- Associated Press - Sunday, July 20, 2014

FREMONT, Neb. (AP) - Maddie Thomas knows the importance of being able to “read” a horse.

The 8-year-old Cedar Bluffs girl has been showing horses for three years. Like many young horsewomen, Maddie recognizes that part of doing well in a show ring involves cooperation from the horse.

And that involves knowing the animal.

Maddie recently shared her equine knowledge before competing at the Fremont 4-H Fair with her quarter horse, Josie.

Outside the livestock arena at Christensen Field, Maddie’s horse had a sleepy-eyed look.

“See how they’re half-closed?” Maddie said, referring to Josie’s big brown eyes. “That means she’s really calm.”

If Josie’s ears go flat against her head, she’s not happy. If her ears go forward, she’s looking at something, said Maddie’s mom, Kristyn.

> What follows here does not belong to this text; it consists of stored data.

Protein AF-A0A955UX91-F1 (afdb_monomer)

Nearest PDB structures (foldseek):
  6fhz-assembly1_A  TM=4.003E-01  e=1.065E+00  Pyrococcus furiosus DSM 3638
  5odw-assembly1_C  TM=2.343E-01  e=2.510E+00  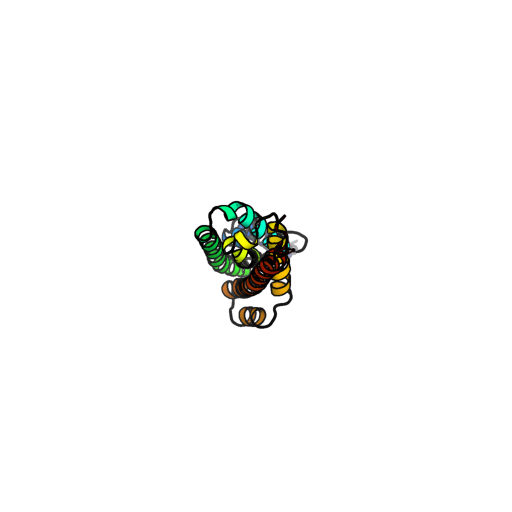Pseudomonas aeruginosa PAO1

Radius of gyration: 24.11 Å; Cα contacts (8 Å, |Δi|>4): 265; chains: 1; bounding box: 82×37×92 Å

Sequence (201 aa):
MGQDRPILEAEMGTEVAEGRGGSALATSPAVWIATVAGVGFAPLAPGTAGSAVAVVLFAATARLGLAAHLALSAAIGIAGVWAAGASERAFGRADDGRIVVDEVAGQLVALTPLVLAPLAWVDGRWPVGLVTAFVAFRVFDIAKPGPVRWAERRFAGGLGVMADDIVAGALAALVVAATGLALELVFAVPAGGVVAGGGLQ

Mean predicted aligned error: 9.35 Å

Secondary structure (DSSP, 8-state):
-----HHHHHHHHHHHHHHHHHHHHHH-HHHHHHTTTTGGG-SS-HHHHHHHHHHHHHHHHGGG-HHHHHHHHHHHHHHHHHHHHHHHHHHT-TT-TT--HHHHHHHHHHHHHHHH-GGGGTTTTHHHHHHHHHHHHHHHHHH--THHHHHHHH--THHHHHHHHHHHHHHHHHHHHHHHHHHHHHHHS-S----------

Foldseek 3Di:
DDDDPPPVVVVVVVVVVVVVLVVCLVPDPLNCLQLVNVCLVPPPQSLLSLLVVLLVVCVVCLVVALVSLVVVLVVLLVSQLVSQLVVCVSVVHHPRSSRNSLSSSLLSLLLNLCRVCVVLCPPPNVVVLSVLSSVQLVCCLVVVPDPLVVLCVVDDGSSSSNRSSNVSSNRSNVRSNVSSVVSCVVPVPPPDPPPPPDDDD

Structure (mmCIF, N/CA/C/O backbone):
data_AF-A0A955UX91-F1
#
_entry.id   AF-A0A955UX91-F1
#
loop_
_atom_site.group_PDB
_atom_site.id
_atom_site.type_symbol
_atom_site.label_atom_id
_atom_site.label_alt_id
_atom_site.label_comp_id
_atom_site.label_asym_id
_atom_site.label_entity_id
_atom_site.label_seq_id
_atom_site.pdbx_PDB_ins_code
_atom_site.Cartn_x
_atom_site.Cartn_y
_atom_site.Cartn_z
_atom_site.occupancy
_atom_site.B_iso_or_equiv
_atom_site.auth_seq_id
_atom_site.auth_comp_id
_atom_site.auth_asym_id
_atom_site.auth_atom_id
_atom_site.pdbx_PDB_model_num
ATOM 1 N N . MET A 1 1 ? -48.173 19.425 38.781 1.00 48.72 1 MET A N 1
ATOM 2 C CA . MET A 1 1 ? -47.043 20.098 38.110 1.00 48.72 1 MET A CA 1
ATOM 3 C C . MET A 1 1 ? -45.811 19.235 38.335 1.00 48.72 1 MET A C 1
ATOM 5 O O . MET A 1 1 ? -45.302 19.232 39.445 1.00 48.72 1 MET A O 1
ATOM 9 N N . GLY A 1 2 ? -45.424 18.406 37.361 1.00 55.97 2 GLY A N 1
ATOM 10 C CA . GLY A 1 2 ? -44.253 17.531 37.505 1.00 55.97 2 GLY A CA 1
ATOM 11 C C . GLY A 1 2 ? -44.362 16.193 36.780 1.00 55.97 2 GLY A C 1
ATOM 12 O O . GLY A 1 2 ? -44.405 15.170 37.448 1.00 55.97 2 GLY A O 1
ATOM 13 N N . GLN A 1 3 ? -44.400 16.199 35.445 1.00 52.84 3 GLN A N 1
ATOM 14 C CA . GLN A 1 3 ? -44.148 15.014 34.610 1.00 52.84 3 GLN A CA 1
ATOM 15 C C . GLN A 1 3 ? -43.593 15.426 33.232 1.00 52.84 3 GLN A C 1
ATOM 17 O O . GLN A 1 3 ? -44.186 15.099 32.225 1.00 52.84 3 GLN A O 1
ATOM 22 N N . ASP A 1 4 ? -42.463 16.143 33.180 1.00 52.09 4 ASP A N 1
ATOM 23 C CA . ASP A 1 4 ? -41.783 16.471 31.901 1.00 52.09 4 ASP A CA 1
ATOM 24 C C . ASP A 1 4 ? -40.248 16.293 31.961 1.00 52.09 4 ASP A C 1
ATOM 26 O O . ASP A 1 4 ? -39.520 16.770 31.098 1.00 52.09 4 ASP A O 1
ATOM 30 N N . ARG A 1 5 ? -39.704 15.633 32.996 1.00 57.81 5 ARG A N 1
ATOM 31 C CA . ARG A 1 5 ? -38.242 15.534 33.209 1.00 57.81 5 ARG A CA 1
ATOM 32 C C . ARG A 1 5 ? -37.488 14.307 32.652 1.00 57.81 5 ARG A C 1
ATOM 34 O O . ARG A 1 5 ? -36.279 14.442 32.510 1.00 57.81 5 ARG A O 1
ATOM 41 N N . PRO A 1 6 ? -38.089 13.149 32.303 1.00 54.25 6 PRO A N 1
ATOM 42 C CA . PRO A 1 6 ? -37.282 11.976 31.941 1.00 54.25 6 PRO A CA 1
ATOM 43 C C . PRO A 1 6 ? -36.736 11.998 30.502 1.00 54.25 6 PRO A C 1
ATOM 45 O O . PRO A 1 6 ? -35.761 11.312 30.220 1.00 54.25 6 PRO A O 1
ATOM 48 N N . ILE A 1 7 ? -37.338 12.773 29.592 1.00 55.22 7 ILE A N 1
ATOM 49 C CA . ILE A 1 7 ? -36.955 12.776 28.166 1.00 55.22 7 ILE A CA 1
ATOM 50 C C . ILE A 1 7 ? -35.733 13.681 27.929 1.00 55.22 7 ILE A C 1
ATOM 52 O O . ILE A 1 7 ? -34.793 13.286 27.249 1.00 55.22 7 ILE A O 1
ATOM 56 N N . LEU A 1 8 ? -35.689 14.844 28.588 1.00 48.31 8 LEU A N 1
ATOM 57 C CA . LEU A 1 8 ? -34.590 15.811 28.459 1.00 48.31 8 LEU A CA 1
ATOM 58 C C . LEU A 1 8 ? -33.263 15.300 29.045 1.00 48.31 8 LEU A C 1
ATOM 60 O O . LEU A 1 8 ? -32.203 15.588 28.501 1.00 48.31 8 LEU A O 1
ATOM 64 N N . GLU A 1 9 ? -33.300 14.517 30.129 1.00 51.94 9 GLU A N 1
ATOM 65 C CA . GLU A 1 9 ? -32.087 13.922 30.716 1.00 51.94 9 GLU A CA 1
ATOM 66 C C . GLU A 1 9 ? -31.504 12.802 29.835 1.00 51.94 9 GLU A C 1
ATOM 68 O O . GLU A 1 9 ? -30.284 12.630 29.789 1.00 51.94 9 GLU A O 1
ATOM 73 N N . ALA A 1 10 ? -32.353 12.078 29.096 1.00 54.09 10 ALA A N 1
ATOM 74 C CA . ALA A 1 10 ? -31.926 11.054 28.146 1.00 54.09 10 ALA A CA 1
ATOM 75 C C . ALA A 1 10 ? -31.316 11.668 26.874 1.00 54.09 10 ALA A C 1
ATOM 77 O O . ALA A 1 10 ? -30.243 11.235 26.458 1.00 54.09 10 ALA A O 1
ATOM 78 N N . GLU A 1 11 ? -31.942 12.711 26.313 1.00 50.72 11 GLU A N 1
ATOM 79 C CA . GLU A 1 11 ? -31.438 13.423 25.127 1.00 50.72 11 GLU A CA 1
ATOM 80 C C . GLU A 1 11 ? -30.132 14.187 25.416 1.00 50.72 11 GLU A C 1
ATOM 82 O O . GLU A 1 11 ? -29.170 14.092 24.649 1.00 50.72 11 GLU A O 1
ATOM 87 N N . MET A 1 12 ? -30.028 14.843 26.581 1.00 48.72 12 MET A N 1
ATOM 88 C CA . MET A 1 12 ? -28.771 15.459 27.030 1.00 48.72 12 MET A CA 1
ATOM 89 C C . MET A 1 12 ? -27.669 14.421 27.293 1.00 48.72 12 MET A C 1
ATOM 91 O O . MET A 1 12 ? -26.490 14.699 27.070 1.00 48.72 12 MET A O 1
ATOM 95 N N . GLY A 1 13 ? -28.021 13.223 27.768 1.00 46.91 13 GLY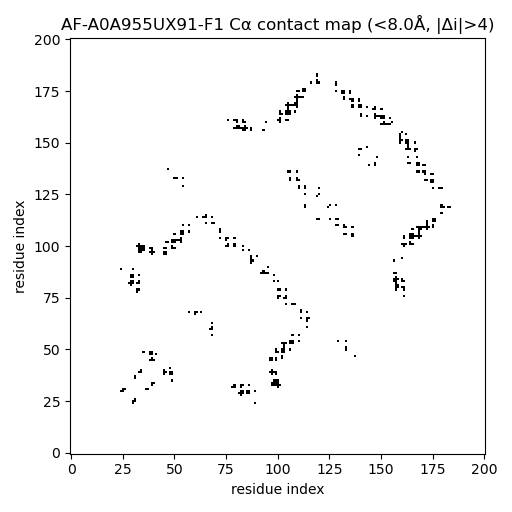 A N 1
ATOM 96 C CA . GLY A 1 13 ? -27.072 12.124 27.964 1.00 46.91 13 GLY A CA 1
ATOM 97 C C . GLY A 1 13 ? -26.480 11.614 26.648 1.00 46.91 13 GLY A C 1
ATOM 98 O O . GLY A 1 13 ? -25.281 11.331 26.585 1.00 46.91 13 GLY A O 1
ATOM 99 N N . THR A 1 14 ? -27.291 11.553 25.589 1.00 50.78 14 THR A N 1
ATOM 100 C CA . THR A 1 14 ? -26.853 11.172 24.240 1.00 50.78 14 THR A CA 1
ATOM 101 C C . THR A 1 14 ? -26.025 12.259 23.557 1.00 50.78 14 THR A C 1
ATOM 103 O O . THR A 1 14 ? -24.955 11.936 23.047 1.00 50.78 14 THR A O 1
ATOM 106 N N . GLU A 1 15 ? -26.403 13.541 23.642 1.00 47.50 15 GLU A N 1
ATOM 107 C CA . GLU A 1 15 ? -25.612 14.641 23.056 1.00 47.50 15 GLU A CA 1
ATOM 108 C C . GLU A 1 15 ? -24.251 14.825 23.750 1.00 47.50 15 GLU A C 1
ATOM 110 O O . GLU A 1 15 ? -23.234 15.072 23.098 1.00 47.50 15 GLU A O 1
ATOM 115 N N . VAL A 1 16 ? -24.184 14.666 25.078 1.00 50.84 16 VAL A N 1
ATOM 116 C CA . VAL A 1 16 ? -22.916 14.759 25.824 1.00 50.84 16 VAL A CA 1
ATOM 117 C C . VAL A 1 16 ? -22.020 13.540 25.559 1.00 50.84 16 VAL A C 1
ATOM 119 O O . VAL A 1 16 ? -20.793 13.680 25.545 1.00 50.84 16 VAL A O 1
ATOM 122 N N . ALA A 1 17 ? -22.594 12.357 25.314 1.00 48.03 17 ALA A N 1
ATOM 123 C CA . ALA A 1 17 ? -21.847 11.166 24.907 1.00 48.03 17 ALA A CA 1
ATOM 124 C C . ALA A 1 17 ? -21.341 11.263 23.454 1.00 48.03 17 ALA A C 1
ATOM 126 O O . ALA A 1 17 ? -20.176 10.949 23.203 1.00 48.03 17 ALA A O 1
ATOM 127 N N . GLU A 1 18 ? -22.154 11.770 22.521 1.00 50.38 18 GLU A N 1
ATOM 128 C CA . GLU A 1 18 ? -21.756 12.026 21.128 1.00 50.38 18 GLU A CA 1
ATOM 129 C C . GLU A 1 18 ? -20.695 13.134 21.026 1.00 50.38 18 GLU A C 1
ATOM 131 O O . GLU A 1 18 ? -19.690 12.967 20.331 1.00 50.38 18 GLU A O 1
ATOM 136 N N . GLY A 1 19 ? -20.831 14.224 21.792 1.00 46.16 19 GLY A N 1
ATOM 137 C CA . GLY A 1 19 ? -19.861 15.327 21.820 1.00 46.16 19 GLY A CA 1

Reese Hanson, 11, of Herman has learned to read some signals from her 6-year-old pony, Annie.

When Annie is bored, she paws on the ground with her hoof, Reese said.

“I can tell when she’s confused: She kind of throws her head up a little bit,” Reese said.

Horses can differ in their reactions.

“Some horses show their emotions differently than other horses,” Jayden Henton, 12, of Blair, told the Fremont Tribune (http://bit.ly/1mOcHdj ).

Not every horse is mad when it flattens its ears against its head.

“Some horses, when they put their ears back, it means that maybe there’s something behind them or they have a fly on them or whatever,” Jayden said.

So it’s important to know the horse.